▸ **What you are asked to do**
Each line with the string "backbone" is to be copied from the records below.

[Raw data]

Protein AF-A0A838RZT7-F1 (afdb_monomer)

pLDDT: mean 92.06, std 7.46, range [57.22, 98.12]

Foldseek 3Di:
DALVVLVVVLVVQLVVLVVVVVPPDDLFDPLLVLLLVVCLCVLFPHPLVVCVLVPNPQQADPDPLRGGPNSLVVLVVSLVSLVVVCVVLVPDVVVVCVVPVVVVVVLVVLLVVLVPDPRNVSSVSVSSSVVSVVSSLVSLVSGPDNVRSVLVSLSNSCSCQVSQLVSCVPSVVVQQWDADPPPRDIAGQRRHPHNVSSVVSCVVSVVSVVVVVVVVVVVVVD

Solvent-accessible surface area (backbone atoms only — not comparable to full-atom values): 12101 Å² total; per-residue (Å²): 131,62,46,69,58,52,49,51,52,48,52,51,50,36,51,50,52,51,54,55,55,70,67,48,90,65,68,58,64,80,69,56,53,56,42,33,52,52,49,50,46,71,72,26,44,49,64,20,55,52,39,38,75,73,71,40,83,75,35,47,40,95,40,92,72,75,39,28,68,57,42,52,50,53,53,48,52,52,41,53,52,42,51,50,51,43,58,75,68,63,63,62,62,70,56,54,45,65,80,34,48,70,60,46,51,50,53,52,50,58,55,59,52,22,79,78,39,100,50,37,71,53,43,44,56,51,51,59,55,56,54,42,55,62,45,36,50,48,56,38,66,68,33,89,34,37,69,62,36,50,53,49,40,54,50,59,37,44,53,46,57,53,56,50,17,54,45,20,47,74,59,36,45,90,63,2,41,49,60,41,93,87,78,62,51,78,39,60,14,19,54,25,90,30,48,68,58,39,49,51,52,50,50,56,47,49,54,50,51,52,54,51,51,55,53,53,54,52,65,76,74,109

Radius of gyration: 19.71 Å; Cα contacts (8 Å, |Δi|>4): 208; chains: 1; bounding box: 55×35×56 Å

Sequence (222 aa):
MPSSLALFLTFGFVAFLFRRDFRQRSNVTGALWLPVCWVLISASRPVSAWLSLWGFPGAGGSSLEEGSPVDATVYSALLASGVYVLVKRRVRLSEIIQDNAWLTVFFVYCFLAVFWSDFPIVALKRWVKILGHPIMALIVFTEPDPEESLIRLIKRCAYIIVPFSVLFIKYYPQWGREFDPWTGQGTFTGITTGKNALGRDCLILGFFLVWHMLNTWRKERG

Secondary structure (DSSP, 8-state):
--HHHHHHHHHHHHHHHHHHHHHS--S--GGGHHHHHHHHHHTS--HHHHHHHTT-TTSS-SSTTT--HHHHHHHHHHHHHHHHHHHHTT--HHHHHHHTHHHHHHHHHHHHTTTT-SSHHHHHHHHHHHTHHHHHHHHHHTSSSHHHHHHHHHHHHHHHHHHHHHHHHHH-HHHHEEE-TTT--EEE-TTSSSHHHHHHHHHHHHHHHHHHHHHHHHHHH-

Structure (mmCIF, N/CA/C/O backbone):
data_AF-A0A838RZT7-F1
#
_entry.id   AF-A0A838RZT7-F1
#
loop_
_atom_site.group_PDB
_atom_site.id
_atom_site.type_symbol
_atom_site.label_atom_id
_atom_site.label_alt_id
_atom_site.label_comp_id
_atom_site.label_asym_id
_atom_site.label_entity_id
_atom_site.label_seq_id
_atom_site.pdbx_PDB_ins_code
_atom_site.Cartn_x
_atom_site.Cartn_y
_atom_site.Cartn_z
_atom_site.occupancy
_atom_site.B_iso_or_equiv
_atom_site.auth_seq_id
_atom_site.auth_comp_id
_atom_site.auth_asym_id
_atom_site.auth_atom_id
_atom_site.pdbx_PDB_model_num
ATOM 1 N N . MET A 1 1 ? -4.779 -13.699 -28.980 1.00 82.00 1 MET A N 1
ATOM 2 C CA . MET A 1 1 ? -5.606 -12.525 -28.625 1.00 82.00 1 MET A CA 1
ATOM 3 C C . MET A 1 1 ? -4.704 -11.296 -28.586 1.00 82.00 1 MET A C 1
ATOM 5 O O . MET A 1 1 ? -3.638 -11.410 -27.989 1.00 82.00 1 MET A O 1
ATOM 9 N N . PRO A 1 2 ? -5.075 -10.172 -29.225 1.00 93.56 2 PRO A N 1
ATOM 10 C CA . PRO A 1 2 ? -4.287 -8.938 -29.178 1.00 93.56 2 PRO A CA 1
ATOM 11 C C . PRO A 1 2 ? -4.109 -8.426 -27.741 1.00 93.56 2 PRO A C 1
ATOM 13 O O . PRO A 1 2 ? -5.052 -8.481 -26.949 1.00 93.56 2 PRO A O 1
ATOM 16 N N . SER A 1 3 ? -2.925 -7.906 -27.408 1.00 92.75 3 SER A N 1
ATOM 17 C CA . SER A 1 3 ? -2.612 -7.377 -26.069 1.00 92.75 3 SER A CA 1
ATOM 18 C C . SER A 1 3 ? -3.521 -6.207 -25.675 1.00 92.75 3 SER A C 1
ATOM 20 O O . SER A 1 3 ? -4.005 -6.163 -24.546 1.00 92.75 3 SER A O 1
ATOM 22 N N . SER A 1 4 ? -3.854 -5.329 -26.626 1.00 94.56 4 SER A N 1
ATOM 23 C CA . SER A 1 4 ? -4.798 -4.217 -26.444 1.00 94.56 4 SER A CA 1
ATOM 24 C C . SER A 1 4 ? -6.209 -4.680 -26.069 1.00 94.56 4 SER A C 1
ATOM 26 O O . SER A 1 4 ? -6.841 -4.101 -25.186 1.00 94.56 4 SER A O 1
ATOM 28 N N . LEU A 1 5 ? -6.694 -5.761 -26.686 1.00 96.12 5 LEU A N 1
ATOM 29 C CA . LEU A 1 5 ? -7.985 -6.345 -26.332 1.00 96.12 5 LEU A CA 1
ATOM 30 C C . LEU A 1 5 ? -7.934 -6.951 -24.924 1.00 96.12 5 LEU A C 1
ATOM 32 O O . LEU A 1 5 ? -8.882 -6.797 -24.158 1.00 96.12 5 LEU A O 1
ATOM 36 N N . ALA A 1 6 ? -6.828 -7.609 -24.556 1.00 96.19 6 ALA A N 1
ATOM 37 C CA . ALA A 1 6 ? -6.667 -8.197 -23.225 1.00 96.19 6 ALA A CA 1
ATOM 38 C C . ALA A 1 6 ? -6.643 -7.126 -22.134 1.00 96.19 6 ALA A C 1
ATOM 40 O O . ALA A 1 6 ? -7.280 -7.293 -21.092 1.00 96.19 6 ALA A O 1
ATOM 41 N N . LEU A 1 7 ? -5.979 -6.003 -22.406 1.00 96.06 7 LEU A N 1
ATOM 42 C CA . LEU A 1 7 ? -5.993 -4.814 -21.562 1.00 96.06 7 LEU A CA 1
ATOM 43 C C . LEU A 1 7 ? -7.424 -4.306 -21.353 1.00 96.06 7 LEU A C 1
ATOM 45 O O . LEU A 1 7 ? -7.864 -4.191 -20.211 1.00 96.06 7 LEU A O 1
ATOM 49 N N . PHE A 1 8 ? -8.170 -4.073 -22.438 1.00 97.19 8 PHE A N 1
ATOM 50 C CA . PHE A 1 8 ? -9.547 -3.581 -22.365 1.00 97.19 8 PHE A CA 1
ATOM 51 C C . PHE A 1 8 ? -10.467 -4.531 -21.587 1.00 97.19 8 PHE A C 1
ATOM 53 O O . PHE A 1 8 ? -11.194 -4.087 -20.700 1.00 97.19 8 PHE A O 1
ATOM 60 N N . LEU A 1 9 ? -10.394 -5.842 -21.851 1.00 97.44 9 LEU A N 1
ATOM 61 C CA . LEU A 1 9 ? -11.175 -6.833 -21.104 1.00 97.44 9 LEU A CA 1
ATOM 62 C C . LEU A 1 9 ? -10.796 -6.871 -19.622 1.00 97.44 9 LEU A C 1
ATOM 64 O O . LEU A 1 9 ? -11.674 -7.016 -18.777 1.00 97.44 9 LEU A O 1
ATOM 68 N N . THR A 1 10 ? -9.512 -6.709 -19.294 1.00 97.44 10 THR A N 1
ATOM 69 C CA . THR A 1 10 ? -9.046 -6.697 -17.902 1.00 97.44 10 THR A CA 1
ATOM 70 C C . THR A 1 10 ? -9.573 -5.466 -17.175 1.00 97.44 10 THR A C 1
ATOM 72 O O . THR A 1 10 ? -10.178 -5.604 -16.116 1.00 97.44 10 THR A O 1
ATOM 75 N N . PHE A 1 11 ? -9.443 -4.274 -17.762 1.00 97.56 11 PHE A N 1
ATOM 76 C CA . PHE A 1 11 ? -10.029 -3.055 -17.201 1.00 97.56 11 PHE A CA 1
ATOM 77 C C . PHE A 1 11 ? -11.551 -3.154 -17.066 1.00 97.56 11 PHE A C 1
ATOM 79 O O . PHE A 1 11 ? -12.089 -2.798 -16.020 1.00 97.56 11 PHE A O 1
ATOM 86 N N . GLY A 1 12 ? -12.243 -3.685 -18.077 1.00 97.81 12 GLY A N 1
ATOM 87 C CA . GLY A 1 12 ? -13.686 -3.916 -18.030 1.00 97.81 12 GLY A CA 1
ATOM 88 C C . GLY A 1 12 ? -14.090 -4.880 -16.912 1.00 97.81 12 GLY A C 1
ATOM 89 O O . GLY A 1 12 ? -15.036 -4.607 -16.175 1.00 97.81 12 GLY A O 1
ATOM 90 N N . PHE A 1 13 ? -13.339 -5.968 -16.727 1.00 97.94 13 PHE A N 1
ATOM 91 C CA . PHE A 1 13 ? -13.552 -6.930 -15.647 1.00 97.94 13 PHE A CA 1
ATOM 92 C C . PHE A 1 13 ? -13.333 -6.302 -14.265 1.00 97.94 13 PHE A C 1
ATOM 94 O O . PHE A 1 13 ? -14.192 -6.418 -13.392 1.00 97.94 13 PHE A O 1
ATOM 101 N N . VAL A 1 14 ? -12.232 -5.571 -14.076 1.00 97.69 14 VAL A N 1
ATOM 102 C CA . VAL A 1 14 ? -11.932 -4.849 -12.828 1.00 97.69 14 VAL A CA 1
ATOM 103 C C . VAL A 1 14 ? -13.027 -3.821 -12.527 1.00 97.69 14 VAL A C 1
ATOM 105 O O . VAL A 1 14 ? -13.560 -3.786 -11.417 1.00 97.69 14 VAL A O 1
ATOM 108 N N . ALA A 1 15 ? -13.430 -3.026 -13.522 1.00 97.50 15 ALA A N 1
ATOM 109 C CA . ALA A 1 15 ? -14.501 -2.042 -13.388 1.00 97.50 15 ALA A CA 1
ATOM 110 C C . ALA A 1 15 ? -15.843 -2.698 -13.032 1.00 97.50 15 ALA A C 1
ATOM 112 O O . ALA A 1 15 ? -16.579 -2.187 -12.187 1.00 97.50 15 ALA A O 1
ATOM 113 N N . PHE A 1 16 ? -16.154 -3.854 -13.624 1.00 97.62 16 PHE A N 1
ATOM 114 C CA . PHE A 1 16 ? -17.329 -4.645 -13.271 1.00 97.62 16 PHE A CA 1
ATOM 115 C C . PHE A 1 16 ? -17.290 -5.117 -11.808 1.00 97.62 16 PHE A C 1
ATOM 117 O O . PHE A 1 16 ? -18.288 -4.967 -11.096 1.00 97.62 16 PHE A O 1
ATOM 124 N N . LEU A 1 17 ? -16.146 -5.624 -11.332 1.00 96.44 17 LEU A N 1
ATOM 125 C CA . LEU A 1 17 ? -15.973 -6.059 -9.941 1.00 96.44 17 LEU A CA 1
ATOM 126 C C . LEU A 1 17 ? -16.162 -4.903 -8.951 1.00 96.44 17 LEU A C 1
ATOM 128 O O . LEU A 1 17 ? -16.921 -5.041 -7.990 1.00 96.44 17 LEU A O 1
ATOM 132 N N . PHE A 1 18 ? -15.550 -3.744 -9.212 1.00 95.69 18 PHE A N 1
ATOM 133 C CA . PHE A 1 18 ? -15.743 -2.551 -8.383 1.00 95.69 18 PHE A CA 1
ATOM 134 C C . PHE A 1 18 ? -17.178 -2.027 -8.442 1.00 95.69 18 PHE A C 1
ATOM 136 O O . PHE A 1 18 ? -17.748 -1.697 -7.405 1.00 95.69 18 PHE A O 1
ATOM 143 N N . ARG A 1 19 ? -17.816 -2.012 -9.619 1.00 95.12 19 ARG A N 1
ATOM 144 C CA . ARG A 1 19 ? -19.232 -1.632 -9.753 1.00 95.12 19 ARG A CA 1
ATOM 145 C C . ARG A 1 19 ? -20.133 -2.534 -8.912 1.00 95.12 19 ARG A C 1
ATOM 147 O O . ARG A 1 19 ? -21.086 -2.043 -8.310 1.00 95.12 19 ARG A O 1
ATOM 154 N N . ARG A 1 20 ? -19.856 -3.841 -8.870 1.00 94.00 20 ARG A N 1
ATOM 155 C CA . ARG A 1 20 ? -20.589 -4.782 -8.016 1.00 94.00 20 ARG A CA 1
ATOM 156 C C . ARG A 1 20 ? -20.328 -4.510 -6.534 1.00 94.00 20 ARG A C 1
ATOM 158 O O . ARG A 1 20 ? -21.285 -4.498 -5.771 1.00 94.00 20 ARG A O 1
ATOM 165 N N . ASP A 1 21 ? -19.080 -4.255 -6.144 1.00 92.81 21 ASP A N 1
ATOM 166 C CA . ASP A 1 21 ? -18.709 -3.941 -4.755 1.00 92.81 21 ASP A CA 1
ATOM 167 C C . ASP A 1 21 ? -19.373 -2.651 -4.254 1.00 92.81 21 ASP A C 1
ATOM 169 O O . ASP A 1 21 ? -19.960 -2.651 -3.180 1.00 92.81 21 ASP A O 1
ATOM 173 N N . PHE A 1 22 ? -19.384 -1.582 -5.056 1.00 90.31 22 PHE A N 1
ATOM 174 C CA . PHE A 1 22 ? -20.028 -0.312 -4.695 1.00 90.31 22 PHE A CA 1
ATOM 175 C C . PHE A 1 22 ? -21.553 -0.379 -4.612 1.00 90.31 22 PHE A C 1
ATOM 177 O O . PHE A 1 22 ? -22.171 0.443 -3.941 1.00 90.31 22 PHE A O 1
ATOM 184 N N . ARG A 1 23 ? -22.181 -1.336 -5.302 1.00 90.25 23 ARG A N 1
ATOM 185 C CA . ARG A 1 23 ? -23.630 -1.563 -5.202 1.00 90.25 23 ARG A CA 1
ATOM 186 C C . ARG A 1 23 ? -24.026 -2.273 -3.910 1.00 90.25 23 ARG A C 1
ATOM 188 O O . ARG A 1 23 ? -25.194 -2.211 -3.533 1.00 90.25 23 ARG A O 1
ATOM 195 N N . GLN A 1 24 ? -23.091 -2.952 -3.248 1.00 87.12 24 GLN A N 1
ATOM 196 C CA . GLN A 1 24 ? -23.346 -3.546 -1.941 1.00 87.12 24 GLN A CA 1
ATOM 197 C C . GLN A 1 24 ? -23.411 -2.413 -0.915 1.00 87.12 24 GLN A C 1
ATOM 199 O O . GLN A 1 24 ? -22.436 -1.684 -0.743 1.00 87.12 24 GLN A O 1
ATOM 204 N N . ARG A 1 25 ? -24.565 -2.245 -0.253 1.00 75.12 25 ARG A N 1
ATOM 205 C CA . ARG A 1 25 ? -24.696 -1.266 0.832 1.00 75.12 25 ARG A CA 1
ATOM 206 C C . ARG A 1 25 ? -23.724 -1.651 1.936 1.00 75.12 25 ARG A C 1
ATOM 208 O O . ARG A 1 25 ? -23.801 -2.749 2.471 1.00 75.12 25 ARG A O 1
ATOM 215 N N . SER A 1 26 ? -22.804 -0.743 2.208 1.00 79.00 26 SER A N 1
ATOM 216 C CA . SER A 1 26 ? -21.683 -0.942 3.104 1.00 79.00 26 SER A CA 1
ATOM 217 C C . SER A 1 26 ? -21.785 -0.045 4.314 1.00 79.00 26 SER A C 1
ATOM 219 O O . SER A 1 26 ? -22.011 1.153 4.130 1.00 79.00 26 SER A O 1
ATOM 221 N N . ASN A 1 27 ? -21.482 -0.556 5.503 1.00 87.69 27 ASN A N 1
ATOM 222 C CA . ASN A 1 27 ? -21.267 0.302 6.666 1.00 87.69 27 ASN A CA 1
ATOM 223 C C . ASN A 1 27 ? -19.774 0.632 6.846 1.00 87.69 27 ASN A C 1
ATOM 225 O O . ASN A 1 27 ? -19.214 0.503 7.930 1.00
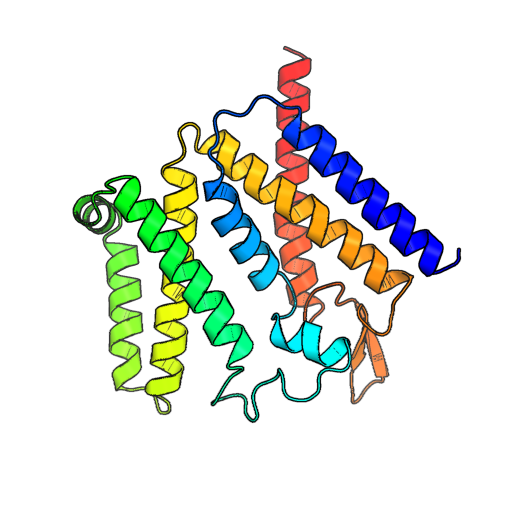 87.69 27 ASN A O 1
ATOM 229 N N . VAL A 1 28 ? -19.108 1.031 5.754 1.00 92.06 28 VAL A N 1
ATOM 230 C CA . VAL A 1 28 ? -17.689 1.425 5.761 1.00 92.06 28 VAL A CA 1
ATOM 231 C C . VAL A 1 28 ? -17.520 2.806 5.149 1.00 92.06 28 VAL A C 1
ATOM 233 O O . VAL A 1 28 ? -18.198 3.177 4.188 1.00 92.06 28 VAL A O 1
ATOM 236 N N . THR A 1 29 ? -16.590 3.575 5.695 1.00 94.19 29 THR A N 1
ATOM 237 C CA . THR A 1 29 ? -16.302 4.935 5.254 1.00 94.19 29 THR A CA 1
ATOM 238 C C . THR A 1 29 ? -15.321 4.962 4.078 1.00 94.19 29 THR A C 1
ATOM 240 O O . THR A 1 29 ? -14.601 4.003 3.790 1.00 94.19 29 THR A O 1
ATOM 243 N N . GLY A 1 30 ? -15.243 6.110 3.396 1.00 93.94 30 GLY A N 1
ATOM 244 C CA . GLY A 1 30 ? -14.281 6.326 2.309 1.00 93.94 30 GLY A CA 1
ATOM 245 C C . GLY A 1 30 ? -12.810 6.260 2.744 1.00 93.94 30 GLY A C 1
ATOM 246 O O . GLY A 1 30 ? -11.941 6.084 1.894 1.00 93.94 30 GLY A O 1
ATOM 247 N N . ALA A 1 31 ? -12.516 6.343 4.046 1.00 95.88 31 ALA A N 1
ATOM 248 C CA . ALA A 1 31 ? -11.150 6.254 4.559 1.00 95.88 31 ALA A CA 1
ATOM 249 C C . ALA A 1 31 ? -10.496 4.887 4.296 1.00 95.88 31 ALA A C 1
ATOM 251 O O . ALA A 1 31 ? -9.271 4.814 4.225 1.00 95.88 31 ALA A O 1
ATOM 252 N N . LEU A 1 32 ? -11.292 3.834 4.067 1.00 96.81 32 LEU A N 1
ATOM 253 C CA . LEU A 1 32 ? -10.810 2.498 3.710 1.00 96.81 32 LEU A CA 1
ATOM 254 C C . LEU A 1 32 ? -9.921 2.489 2.451 1.00 96.81 32 LEU A C 1
ATOM 256 O O . LEU A 1 32 ? -9.091 1.597 2.285 1.00 96.81 32 LEU A O 1
ATOM 260 N N . TRP A 1 33 ? -10.044 3.492 1.574 1.00 97.50 33 TRP A N 1
ATOM 261 C CA . TRP A 1 33 ? -9.166 3.631 0.411 1.00 97.50 33 TRP A CA 1
ATOM 262 C C . TRP A 1 33 ? -7.701 3.884 0.770 1.00 97.50 33 TRP A C 1
ATOM 264 O O . TRP A 1 33 ? -6.833 3.500 -0.007 1.00 97.50 33 TRP A O 1
ATOM 274 N N . LEU A 1 34 ? -7.405 4.457 1.941 1.00 97.88 34 LEU A N 1
ATOM 275 C CA . LEU A 1 34 ? -6.026 4.652 2.395 1.00 97.88 34 LEU A CA 1
ATOM 276 C C . LEU A 1 34 ? -5.319 3.298 2.626 1.00 97.88 34 LEU A C 1
ATOM 278 O O . LEU A 1 34 ? -4.304 3.063 1.964 1.00 97.88 34 LEU A O 1
ATOM 282 N N . PRO A 1 35 ? -5.863 2.364 3.442 1.00 98.00 35 PRO A N 1
ATOM 283 C CA . PRO A 1 35 ? -5.354 0.997 3.524 1.00 98.00 35 PRO A CA 1
ATOM 284 C C . PRO A 1 35 ? -5.303 0.266 2.179 1.00 98.00 35 PRO A C 1
ATOM 286 O O . PRO A 1 35 ? -4.328 -0.432 1.916 1.00 98.00 35 PRO A O 1
ATOM 289 N N . VAL A 1 36 ? -6.310 0.436 1.309 1.00 97.81 36 VAL A N 1
ATOM 290 C CA . VAL A 1 36 ? -6.311 -0.194 -0.026 1.00 97.81 36 VAL A CA 1
ATOM 291 C C . VAL A 1 36 ? -5.107 0.279 -0.839 1.00 97.81 36 VAL A C 1
ATOM 293 O O . VAL A 1 36 ? -4.337 -0.546 -1.321 1.00 97.81 36 VAL A O 1
ATOM 296 N N . CYS A 1 37 ? -4.896 1.592 -0.953 1.00 97.62 37 CYS A N 1
ATOM 297 C CA . CYS A 1 37 ? -3.746 2.152 -1.661 1.00 97.62 
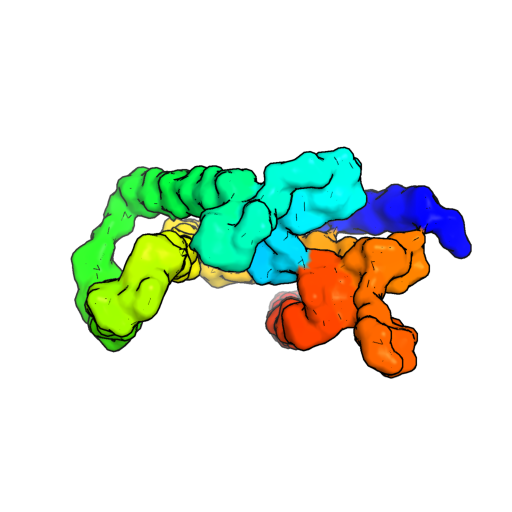37 CYS A CA 1
ATOM 298 C C . CYS A 1 37 ? -2.422 1.699 -1.038 1.00 97.62 37 CYS A C 1
ATOM 300 O O . CYS A 1 37 ? -1.509 1.311 -1.764 1.00 97.62 37 CYS A O 1
ATOM 302 N N . TRP A 1 38 ? -2.324 1.693 0.294 1.00 97.62 38 TRP A N 1
ATOM 303 C CA . TRP A 1 38 ? -1.126 1.237 0.998 1.00 97.62 38 TRP A CA 1
ATOM 304 C C . TRP A 1 38 ? -0.773 -0.214 0.659 1.00 97.62 38 TRP A C 1
ATOM 306 O O . TRP A 1 38 ? 0.375 -0.506 0.317 1.00 97.62 38 TRP A O 1
ATOM 316 N N . VAL A 1 39 ? -1.754 -1.119 0.724 1.00 96.44 39 VAL A N 1
ATOM 317 C CA . VAL A 1 39 ? -1.558 -2.538 0.409 1.00 96.44 39 VAL A CA 1
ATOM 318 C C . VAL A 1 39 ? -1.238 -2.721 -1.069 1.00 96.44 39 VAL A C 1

[/Raw data]

▸ **Solution for this task**
Solvent-accessible surface area (backbone atoms only — not comparable to full-atom values): 12101 Å² total; per-residue (Å²): 131,62,46,69,58,52,49,51,52,48,52,51,50,36,51,50,52,51,54,55,55,70,67,48,90,65,68,58,64,80,69,56,53,56,42,33,52,52,49,50,46,71,72,26,44,49,64,20,55,52,39,38,75,73,71,40,83,75,35,47,40,95,40,92,72,75,39,28,68,57,42,52,50,53,53,48,52,52,41,53,52,42,51,50,51,43,58,75,68,63,63,62,62,70,56,54,45,65,80,34,48,70,60,46,51,50,53,52,50,58,55,59,52,22,79,78,39,100,50,37,71,53,43,44,56,51,51,59,55,56,54,42,55,62,45,36,50,48,56,38,66,68,33,89,34,37,69,62,36,50,53,49,40,54,50,59,37,44,53,46,57,53,56,50,17,54,45,20,47,74,59,36,45,90,63,2,41,49,60,41,93,87,78,62,51,78,39,60,14,19,54,25,90,30,48,68,58,39,49,51,52,50,50,56,47,49,54,50,51,52,54,51,51,55,53,53,54,52,65,76,74,109
Structure (mmCIF, N/CA/C/O backbone):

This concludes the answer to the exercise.